# systema?



## Hanzo04 (Jun 17, 2004)

what is systema? is it any good or is it strictly military?


----------



## stanley neptune (Jun 17, 2004)

visit www.russianmartialart.org.

Good times, good times.

Stanley Neptune


----------



## Furtry (Jun 17, 2004)

Hanzo04 said:
			
		

> what is systema? is it any good or is it strictly military?


Conflict resolution through physiological, psychological, and spiritual intervention.


----------



## David (Jun 25, 2004)

Not to be confused with airborne permanent solution wholesalers.

-Dave


----------



## JAGMD (Aug 4, 2004)

I've been training in System for about a year and a half.  It is a truly extraordinary art.  The most complete I've seen.  Just a little background on myself.  I am a black belt and instructor in an art very similar to JKDC and I hold a purple belt in BJJ.  The advanced practitioners of this art are softer and more sensitive than any of the Wing Chun players I've worked with; their knife work seems to be more effective than anything I've seen in the Philipino arts; and their groundwork was at the very least better than mine.  I am not slamming any of these arts.  I've practiced them for years and loved every minute of it.  Just trying to give you some insight into this art from my own experience.


----------



## NYCRonin (Aug 9, 2004)

"Is it any good"? Hard to answer, except from ones own 'place'. As for this one, I have been involved in numerous m.arts - over the span of forty years. Along the 'way' - I have been LUCKY enough to have very sincere, experienced and notable guides. The numerous colored belts and gloves, sashes and certifications that accumulated over the years are really just cloth and paper -- it was the blood, sweat, toil, tears and laughter that was shared that made all the difference. I am a 19 year veteran of NYC law enforcement, and have been involved in 'action professions' for over 26 years total...and have been called upon to utilize the accumualted experience/martial many times- much, much more than my peers on my present job. 
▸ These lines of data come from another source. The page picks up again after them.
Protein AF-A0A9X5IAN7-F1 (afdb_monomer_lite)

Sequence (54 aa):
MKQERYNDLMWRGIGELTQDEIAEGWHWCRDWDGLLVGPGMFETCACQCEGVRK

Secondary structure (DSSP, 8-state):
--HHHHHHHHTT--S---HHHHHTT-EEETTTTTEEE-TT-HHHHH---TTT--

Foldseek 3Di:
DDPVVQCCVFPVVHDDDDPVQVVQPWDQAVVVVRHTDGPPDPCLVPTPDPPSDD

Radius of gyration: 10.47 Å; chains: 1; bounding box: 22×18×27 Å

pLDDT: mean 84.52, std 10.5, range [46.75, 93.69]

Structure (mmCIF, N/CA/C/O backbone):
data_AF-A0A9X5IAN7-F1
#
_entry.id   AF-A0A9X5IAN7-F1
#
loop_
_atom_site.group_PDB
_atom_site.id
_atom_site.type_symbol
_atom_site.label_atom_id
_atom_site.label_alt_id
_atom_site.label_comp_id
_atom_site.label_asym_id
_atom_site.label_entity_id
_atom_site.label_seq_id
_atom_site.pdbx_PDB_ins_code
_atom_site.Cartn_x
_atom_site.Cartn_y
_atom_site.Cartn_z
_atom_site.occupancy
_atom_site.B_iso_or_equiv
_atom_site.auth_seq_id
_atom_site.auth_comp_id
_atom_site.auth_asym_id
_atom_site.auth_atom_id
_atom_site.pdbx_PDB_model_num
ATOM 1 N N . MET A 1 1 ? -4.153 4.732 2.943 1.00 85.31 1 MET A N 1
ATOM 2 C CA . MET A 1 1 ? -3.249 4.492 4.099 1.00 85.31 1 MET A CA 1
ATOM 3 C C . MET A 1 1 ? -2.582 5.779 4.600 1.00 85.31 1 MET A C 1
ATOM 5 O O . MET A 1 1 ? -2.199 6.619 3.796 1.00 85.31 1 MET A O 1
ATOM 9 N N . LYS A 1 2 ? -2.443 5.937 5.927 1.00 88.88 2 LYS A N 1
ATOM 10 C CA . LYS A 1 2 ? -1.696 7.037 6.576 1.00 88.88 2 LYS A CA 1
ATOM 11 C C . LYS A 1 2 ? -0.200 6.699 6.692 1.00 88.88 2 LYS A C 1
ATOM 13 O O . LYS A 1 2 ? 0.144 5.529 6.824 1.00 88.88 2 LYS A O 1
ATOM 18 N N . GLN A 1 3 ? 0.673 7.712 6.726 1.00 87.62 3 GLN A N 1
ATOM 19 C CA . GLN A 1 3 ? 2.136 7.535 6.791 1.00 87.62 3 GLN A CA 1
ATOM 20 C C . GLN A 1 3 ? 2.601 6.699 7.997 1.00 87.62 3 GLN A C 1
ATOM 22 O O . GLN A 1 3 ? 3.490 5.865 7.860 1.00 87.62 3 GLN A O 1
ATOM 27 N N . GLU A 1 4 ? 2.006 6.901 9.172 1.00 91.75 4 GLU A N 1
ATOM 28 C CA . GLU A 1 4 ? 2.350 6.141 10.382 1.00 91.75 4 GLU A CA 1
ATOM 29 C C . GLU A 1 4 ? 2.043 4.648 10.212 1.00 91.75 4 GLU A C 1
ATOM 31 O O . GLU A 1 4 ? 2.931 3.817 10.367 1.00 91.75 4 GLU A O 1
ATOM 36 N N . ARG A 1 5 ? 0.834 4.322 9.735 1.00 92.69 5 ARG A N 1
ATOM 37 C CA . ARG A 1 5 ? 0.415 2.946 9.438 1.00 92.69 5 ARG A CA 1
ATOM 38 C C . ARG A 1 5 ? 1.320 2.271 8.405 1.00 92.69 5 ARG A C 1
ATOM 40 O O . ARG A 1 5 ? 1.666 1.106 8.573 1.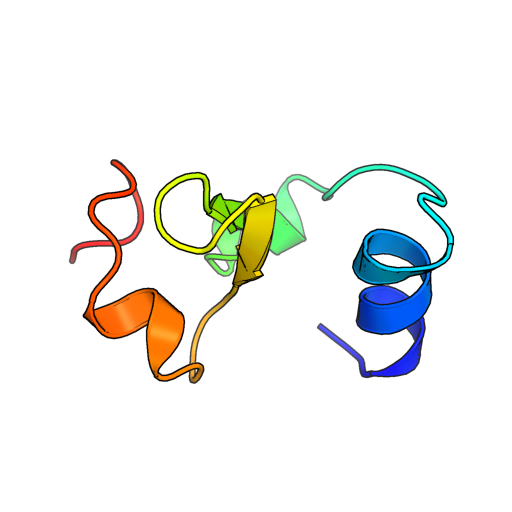00 92.69 5 ARG A O 1
ATOM 47 N N . TYR A 1 6 ? 1.744 3.014 7.382 1.00 91.19 6 TYR A N 1
ATOM 48 C CA . TYR A 1 6 ? 2.716 2.526 6.404 1.00 91.19 6 TYR A CA 1
ATOM 49 C C . TYR A 1 6 ? 4.056 2.176 7.062 1.00 91.19 6 TYR A C 1
ATOM 51 O O . TYR A 1 6 ? 4.614 1.127 6.771 1.00 91.19 6 TYR A O 1
ATOM 59 N N . ASN A 1 7 ? 4.564 3.014 7.973 1.00 91.44 7 ASN A N 1
ATOM 60 C CA . ASN A 1 7 ? 5.808 2.733 8.697 1.00 91.44 7 ASN A CA 1
ATOM 61 C C . ASN A 1 7 ? 5.670 1.538 9.652 1.00 91.44 7 ASN A C 1
ATOM 63 O O . ASN A 1 7 ? 6.608 0.747 9.764 1.00 91.44 7 ASN A O 1
ATOM 67 N N . ASP A 1 8 ? 4.526 1.395 10.329 1.00 93.69 8 ASP A N 1
ATOM 68 C CA . ASP A 1 8 ? 4.272 0.244 11.198 1.00 93.69 8 ASP A CA 1
ATOM 69 C C . ASP A 1 8 ? 4.296 -1.069 10.410 1.00 93.69 8 ASP A C 1
ATOM 71 O O . ASP A 1 8 ? 4.957 -2.011 10.837 1.00 93.69 8 ASP A O 1
ATOM 75 N N . LEU A 1 9 ? 3.667 -1.112 9.233 1.00 92.56 9 LEU A N 1
ATOM 76 C CA . LEU A 1 9 ? 3.695 -2.290 8.366 1.00 92.56 9 LEU A CA 1
ATOM 77 C C . LEU A 1 9 ? 5.079 -2.498 7.724 1.00 92.56 9 LEU A C 1
ATOM 79 O O . LEU A 1 9 ? 5.678 -3.553 7.908 1.00 92.56 9 LEU A O 1
ATOM 83 N N . MET A 1 10 ? 5.603 -1.492 7.012 1.00 89.56 10 MET A N 1
ATOM 84 C CA . MET A 1 10 ? 6.817 -1.593 6.187 1.00 89.56 10 MET A CA 1
ATOM 85 C C . MET A 1 10 ? 8.101 -1.773 6.999 1.00 89.56 10 MET A C 1
ATOM 87 O O . MET A 1 10 ? 8.940 -2.598 6.651 1.00 89.56 10 MET A O 1
ATOM 91 N N . TRP A 1 11 ? 8.282 -0.990 8.065 1.00 87.19 11 TRP A N 1
ATOM 92 C CA . TRP A 1 11 ? 9.564 -0.933 8.777 1.00 87.19 11 TRP A CA 1
ATOM 93 C C . TRP A 1 11 ? 9.552 -1.624 10.121 1.00 87.19 11 TRP A C 1
ATOM 95 O O . TRP A 1 11 ? 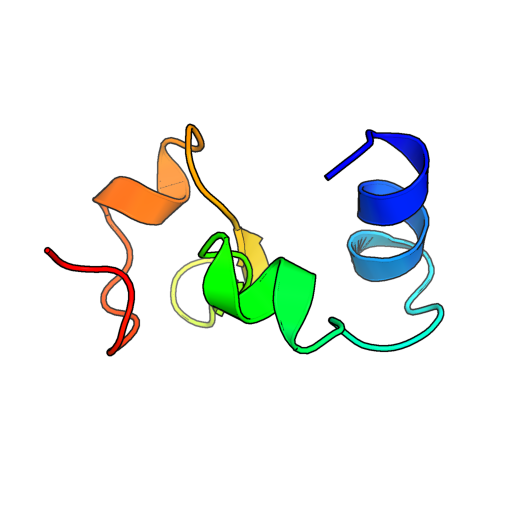10.570 -2.175 10.536 1.00 87.19 11 TRP A O 1
ATOM 105 N N . ARG A 1 12 ? 8.421 -1.582 10.824 1.00 88.19 12 ARG A N 1
ATOM 106 C CA . ARG A 1 12 ? 8.314 -2.214 12.140 1.00 88.19 12 ARG A CA 1
ATOM 107 C C . ARG A 1 12 ? 7.772 -3.638 12.062 1.00 88.19 12 ARG A C 1
ATOM 109 O O . ARG A 1 12 ? 7.917 -4.368 13.038 1.00 88.19 12 ARG A O 1
ATOM 116 N N . GLY A 1 13 ? 7.171 -4.033 10.936 1.00 86.12 13 GLY A N 1
ATOM 117 C CA . GLY A 1 13 ? 6.541 -5.345 10.776 1.00 86.12 13 GLY A CA 1
ATOM 118 C C . GLY A 1 13 ? 5.382 -5.568 11.752 1.00 86.12 13 GLY A C 1
ATOM 119 O O . GLY A 1 13 ? 5.146 -6.691 12.190 1.00 86.12 13 GLY A O 1
ATOM 120 N N . ILE A 1 14 ? 4.700 -4.494 12.160 1.00 86.62 14 ILE A N 1
ATOM 121 C CA . ILE A 1 14 ? 3.630 -4.539 13.154 1.00 86.62 14 ILE A CA 1
ATOM 122 C C . ILE A 1 14 ? 2.286 -4.698 12.447 1.00 86.62 14 ILE A C 1
ATOM 124 O O . ILE A 1 14 ? 1.705 -3.749 11.913 1.00 86.62 14 ILE A O 1
ATOM 128 N N . GLY A 1 15 ? 1.759 -5.916 12.540 1.00 86.19 15 GLY A N 1
ATOM 129 C CA . GLY A 1 15 ? 0.450 -6.285 12.018 1.00 86.19 15 GLY A CA 1
ATOM 130 C C . GLY A 1 15 ? 0.461 -6.610 10.528 1.00 86.19 15 GLY A C 1
ATOM 131 O O . GLY A 1 15 ? 1.495 -6.620 9.867 1.00 86.19 15 GLY A O 1
ATOM 132 N N . GLU A 1 16 ? -0.727 -6.893 10.011 1.00 91.62 16 GLU A N 1
ATOM 133 C CA . GLU A 1 16 ? -0.950 -7.274 8.618 1.00 91.62 16 GLU A CA 1
ATOM 134 C C . GLU A 1 16 ? -1.866 -6.254 7.939 1.00 91.62 16 GLU A C 1
ATOM 136 O O . GLU A 1 16 ? -2.542 -5.460 8.608 1.00 91.62 16 GLU A O 1
ATOM 141 N N . LEU A 1 17 ? -1.873 -6.265 6.605 1.00 91.00 17 LEU A N 1
ATOM 142 C CA . LEU A 1 17 ? -2.831 -5.488 5.827 1.00 91.00 17 LEU A CA 1
ATOM 143 C C . LEU A 1 17 ? -4.248 -5.980 6.125 1.00 91.00 17 LEU A C 1
ATOM 145 O O . LEU A 1 17 ? -4.541 -7.174 6.059 1.00 91.00 17 LEU A O 1
ATOM 149 N N . THR A 1 18 ? -5.133 -5.043 6.434 1.00 92.12 18 THR A N 1
ATOM 150 C CA . THR A 1 18 ? -6.564 -5.314 6.576 1.00 92.12 18 THR A CA 1
ATOM 151 C C . THR A 1 18 ? -7.217 -5.537 5.211 1.00 92.12 18 THR A C 1
ATOM 153 O O . THR A 1 18 ? -6.677 -5.145 4.175 1.00 92.12 18 THR A O 1
ATOM 156 N N . GLN A 1 19 ? -8.405 -6.152 5.188 1.00 90.50 19 GLN A N 1
ATOM 157 C CA . GLN A 1 19 ? -9.125 -6.369 3.929 1.00 90.50 19 GLN A CA 1
ATOM 158 C C . GLN A 1 19 ? -9.499 -5.059 3.225 1.00 90.50 19 GLN A C 1
ATOM 160 O O . GLN A 1 19 ? -9.441 -5.017 2.001 1.00 90.50 19 GLN A O 1
ATOM 165 N N . ASP A 1 20 ? -9.819 -3.999 3.972 1.00 90.25 20 ASP A N 1
ATOM 166 C CA . ASP A 1 20 ? -10.038 -2.661 3.413 1.00 90.25 20 ASP A CA 1
ATOM 167 C C . ASP A 1 20 ? -8.771 -2.117 2.743 1.00 90.25 20 ASP A C 1
ATOM 169 O O . ASP A 1 20 ? -8.833 -1.686 1.597 1.00 90.25 20 ASP A O 1
ATOM 173 N N . GLU A 1 21 ? -7.605 -2.214 3.394 1.00 90.75 21 GLU A N 1
ATOM 174 C CA . GLU A 1 21 ? -6.333 -1.753 2.814 1.00 90.75 21 GLU A CA 1
ATOM 175 C C . GLU A 1 21 ? -5.997 -2.530 1.525 1.00 90.75 21 GLU A C 1
ATOM 177 O O . GLU A 1 21 ? -5.582 -1.940 0.526 1.00 90.75 21 GLU A O 1
ATOM 182 N N . ILE A 1 22 ? -6.246 -3.843 1.508 1.00 89.88 22 ILE A N 1
ATOM 183 C CA . ILE A 1 22 ? -6.081 -4.676 0.307 1.00 89.88 22 ILE A CA 1
ATOM 184 C C . ILE A 1 22 ? -7.078 -4.270 -0.786 1.00 89.88 22 ILE A C 1
ATOM 186 O O . ILE A 1 22 ? -6.698 -4.152 -1.950 1.00 89.88 22 ILE A O 1
ATOM 190 N N . ALA A 1 23 ? -8.340 -4.021 -0.430 1.00 88.75 23 ALA A N 1
ATOM 191 C CA . ALA A 1 23 ? -9.379 -3.597 -1.368 1.00 88.75 23 ALA A CA 1
ATOM 192 C C . ALA A 1 23 ? -9.114 -2.199 -1.955 1.00 88.75 23 ALA A C 1
ATOM 194 O O . ALA A 1 23 ? -9.448 -1.945 -3.113 1.00 88.75 23 ALA A O 1
ATOM 195 N N . GLU A 1 24 ? -8.467 -1.315 -1.192 1.00 87.94 24 GLU A N 1
ATOM 196 C CA . GLU A 1 24 ? -7.945 -0.031 -1.670 1.00 87.94 24 GLU A CA 1
ATOM 197 C C . GLU A 1 24 ? -6.766 -0.201 -2.651 1.00 87.94 24 GLU A C 1
ATOM 199 O O . GLU A 1 24 ? -6.418 0.746 -3.355 1.00 87.94 24 GLU A O 1
ATOM 204 N N . GLY A 1 25 ? -6.165 -1.393 -2.737 1.00 88.31 25 GLY A N 1
ATOM 205 C CA . GLY A 1 25 ? -5.074 -1.727 -3.659 1.00 88.31 25 GLY A CA 1
ATOM 206 C C . GLY A 1 25 ? -3.693 -1.825 -3.007 1.00 88.31 25 GLY A C 1
ATOM 207 O O . GLY A 1 25 ? -2.692 -1.924 -3.723 1.00 88.31 25 GLY A O 1
ATOM 208 N N . TRP A 1 26 ? -3.606 -1.797 -1.674 1.00 91.00 26 TRP A N 1
ATOM 209 C CA . TRP A 1 26 ? -2.341 -2.000 -0.967 1.00 91.00 26 TRP A CA 1
ATOM 210 C C . TRP A 1 26 ? -1.949 -3.469 -0.931 1.00 91.00 26 TRP A C 1
ATOM 212 O O . TRP A 1 26 ? -2.761 -4.345 -0.646 1.00 91.00 26 TRP A O 1
ATOM 222 N N . HIS A 1 27 ? -0.680 -3.744 -1.201 1.00 90.69 27 HIS A N 1
ATOM 223 C CA . HIS A 1 27 ? -0.154 -5.098 -1.202 1.00 90.69 27 HIS A CA 1
ATOM 224 C C . HIS A 1 27 ? 1.366 -5.097 -1.051 1.00 90.69 27 HIS A C 1
ATOM 226 O O . HIS A 1 27 ? 2.051 -4.113 -1.321 1.00 90.69 27 HIS A O 1
ATOM 232 N N . TRP A 1 28 ? 1.898 -6.240 -0.636 1.00 90.31 28 TRP A N 1
ATOM 233 C CA . TRP A 1 28 ? 3.334 -6.478 -0.593 1.00 90.31 28 TRP A CA 1
ATOM 234 C C . TRP A 1 28 ? 3.819 -6.942 -1.962 1.00 90.31 28 TRP A C 1
ATOM 236 O O . TRP A 1 28 ? 3.397 -7.991 -2.458 1.00 90.31 28 TRP A O 1
ATOM 246 N N . CYS A 1 29 ? 4.699 -6.165 -2.584 1.00 89.19 29 CYS A N 1
ATOM 247 C CA . CYS A 1 29 ? 5.194 -6.449 -3.918 1.00 89.19 29 CYS A CA 1
ATOM 248 C C . CYS A 1 29 ? 6.536 -7.179 -3.876 1.00 89.19 29 CYS A C 1
ATOM 250 O O . CYS A 1 29 ? 7.545 -6.636 -3.440 1.00 89.19 29 CYS A O 1
ATOM 252 N N . ARG A 1 30 ? 6.564 -8.411 -4.395 1.00 84.88 30 ARG A N 1
ATOM 253 C CA . ARG A 1 30 ? 7.796 -9.213 -4.493 1.00 84.88 30 ARG A CA 1
ATOM 254 C C . ARG A 1 30 ? 8.764 -8.713 -5.565 1.00 84.88 30 ARG A C 1
ATOM 256 O O . ARG A 1 30 ? 9.954 -8.961 -5.446 1.00 84.88 30 ARG A O 1
ATOM 263 N N . ASP A 1 31 ? 8.250 -8.032 -6.586 1.00 85.00 31 ASP A N 1
ATOM 264 C CA . ASP A 1 31 ? 9.059 -7.443 -7.663 1.00 85.00 31 ASP A CA 1
ATOM 265 C C . ASP A 1 31 ? 9.912 -6.276 -7.140 1.00 85.00 31 ASP A C 1
ATOM 267 O O . ASP A 1 31 ? 11.060 -6.099 -7.533 1.00 85.00 31 ASP A O 1
ATOM 271 N N . TRP A 1 32 ? 9.375 -5.551 -6.156 1.00 87.00 32 TRP A N 1
ATOM 272 C CA . TRP A 1 32 ? 10.044 -4.460 -5.452 1.00 87.00 32 TRP A CA 1
ATOM 273 C C . TRP A 1 32 ? 10.672 -4.921 -4.127 1.00 87.00 32 TRP A C 1
ATOM 275 O O . TRP A 1 32 ? 10.591 -4.217 -3.130 1.00 87.00 32 TRP A O 1
ATOM 285 N N . ASP A 1 33 ? 11.267 -6.117 -4.094 1.00 87.31 33 ASP A N 1
ATOM 286 C CA . ASP A 1 33 ? 11.990 -6.664 -2.926 1.00 87.31 33 ASP A CA 1
A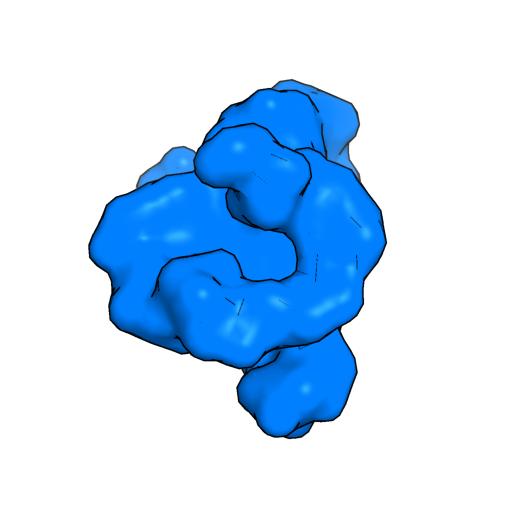TOM 287 C C . ASP A 1 33 ? 11.148 -6.753 -1.634 1.00 87.31 33 ASP A C 1
ATOM 289 O O . ASP A 1 33 ? 11.627 -6.572 -0.519 1.00 87.31 33 ASP A O 1
ATOM 293 N N . GLY A 1 34 ? 9.846 -7.017 -1.769 1.00 86.50 34 GLY A N 1
ATOM 294 C CA . GLY A 1 34 ? 8.935 -7.065 -0.625 1.00 86.50 34 GLY A CA 1
ATOM 295 C C . GLY A 1 34 ? 8.532 -5.684 -0.108 1.00 86.50 34 GLY A C 1
ATOM 296 O O . GLY A 1 34 ? 8.145 -5.570 1.051 1.00 86.50 34 GLY A O 1
ATOM 297 N N . LEU A 1 35 ? 8.599 -4.642 -0.940 1.00 90.44 35 LEU A N 1
ATOM 298 C CA . LEU A 1 35 ? 8.087 -3.313 -0.618 1.00 90.44 35 LEU A CA 1
ATOM 299 C C . LEU A 1 35 ? 6.558 -3.324 -0.483 1.00 90.44 35 LEU A C 1
ATOM 301 O O . LEU A 1 35 ? 5.843 -3.934 -1.284 1.00 90.44 35 LEU A O 1
ATOM 305 N N . LEU A 1 36 ? 6.048 -2.604 0.512 1.00 91.88 36 LEU A N 1
ATOM 306 C CA . LEU A 1 36 ? 4.631 -2.294 0.625 1.00 91.88 36 LEU A CA 1
ATOM 307 C C . LEU A 1 36 ? 4.274 -1.222 -0.405 1.00 91.88 36 LEU A C 1
ATOM 309 O O . LEU A 1 36 ? 4.740 -0.093 -0.311 1.00 91.88 36 LEU A O 1
ATOM 313 N N . VAL A 1 37 ? 3.435 -1.557 -1.377 1.00 91.19 37 VAL A N 1
ATOM 314 C CA . VAL A 1 37 ? 3.038 -0.638 -2.451 1.00 91.19 37 VAL A CA 1
ATOM 315 C C . VAL A 1 37 ? 1.524 -0.473 -2.479 1.00 91.19 37 VAL A C 1
ATOM 317 O O . VAL A 1 37 ? 0.779 -1.330 -1.997 1.00 91.19 37 VAL A O 1
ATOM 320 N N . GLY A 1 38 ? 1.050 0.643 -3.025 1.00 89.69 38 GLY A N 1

I can state, without any reservation; that my time spent as a member of the Systema 'family' has been the most enjoyable and productive period of my life and martial study. Although I keep in touch with 'the arts' - Systema is the methodology that I have found to be most congurent with my personal warrior way-ist inclinations...and I will remain with The System for the remainder of my days.

Now, is it 'good' for you? I am a firm believer that Systema is NOT for everybodys tastes or desires. Only the individual martial artist can 'seek' out their 'best' way. Only you can find your way 'home'. So said, I would recommend you taste the Systems 'cup of tea'...and decide for yourself, firsthand - up close and personal; and then decide for yourself. No one else is 'you'...none of us wear your skin nor walk your individual path to personal protection effectiveness or life fullfillment.

You asked your question...but only you can truly answer it.
Self knowledge, firsthand experience is truly the only valid understanding one can hope for.


----------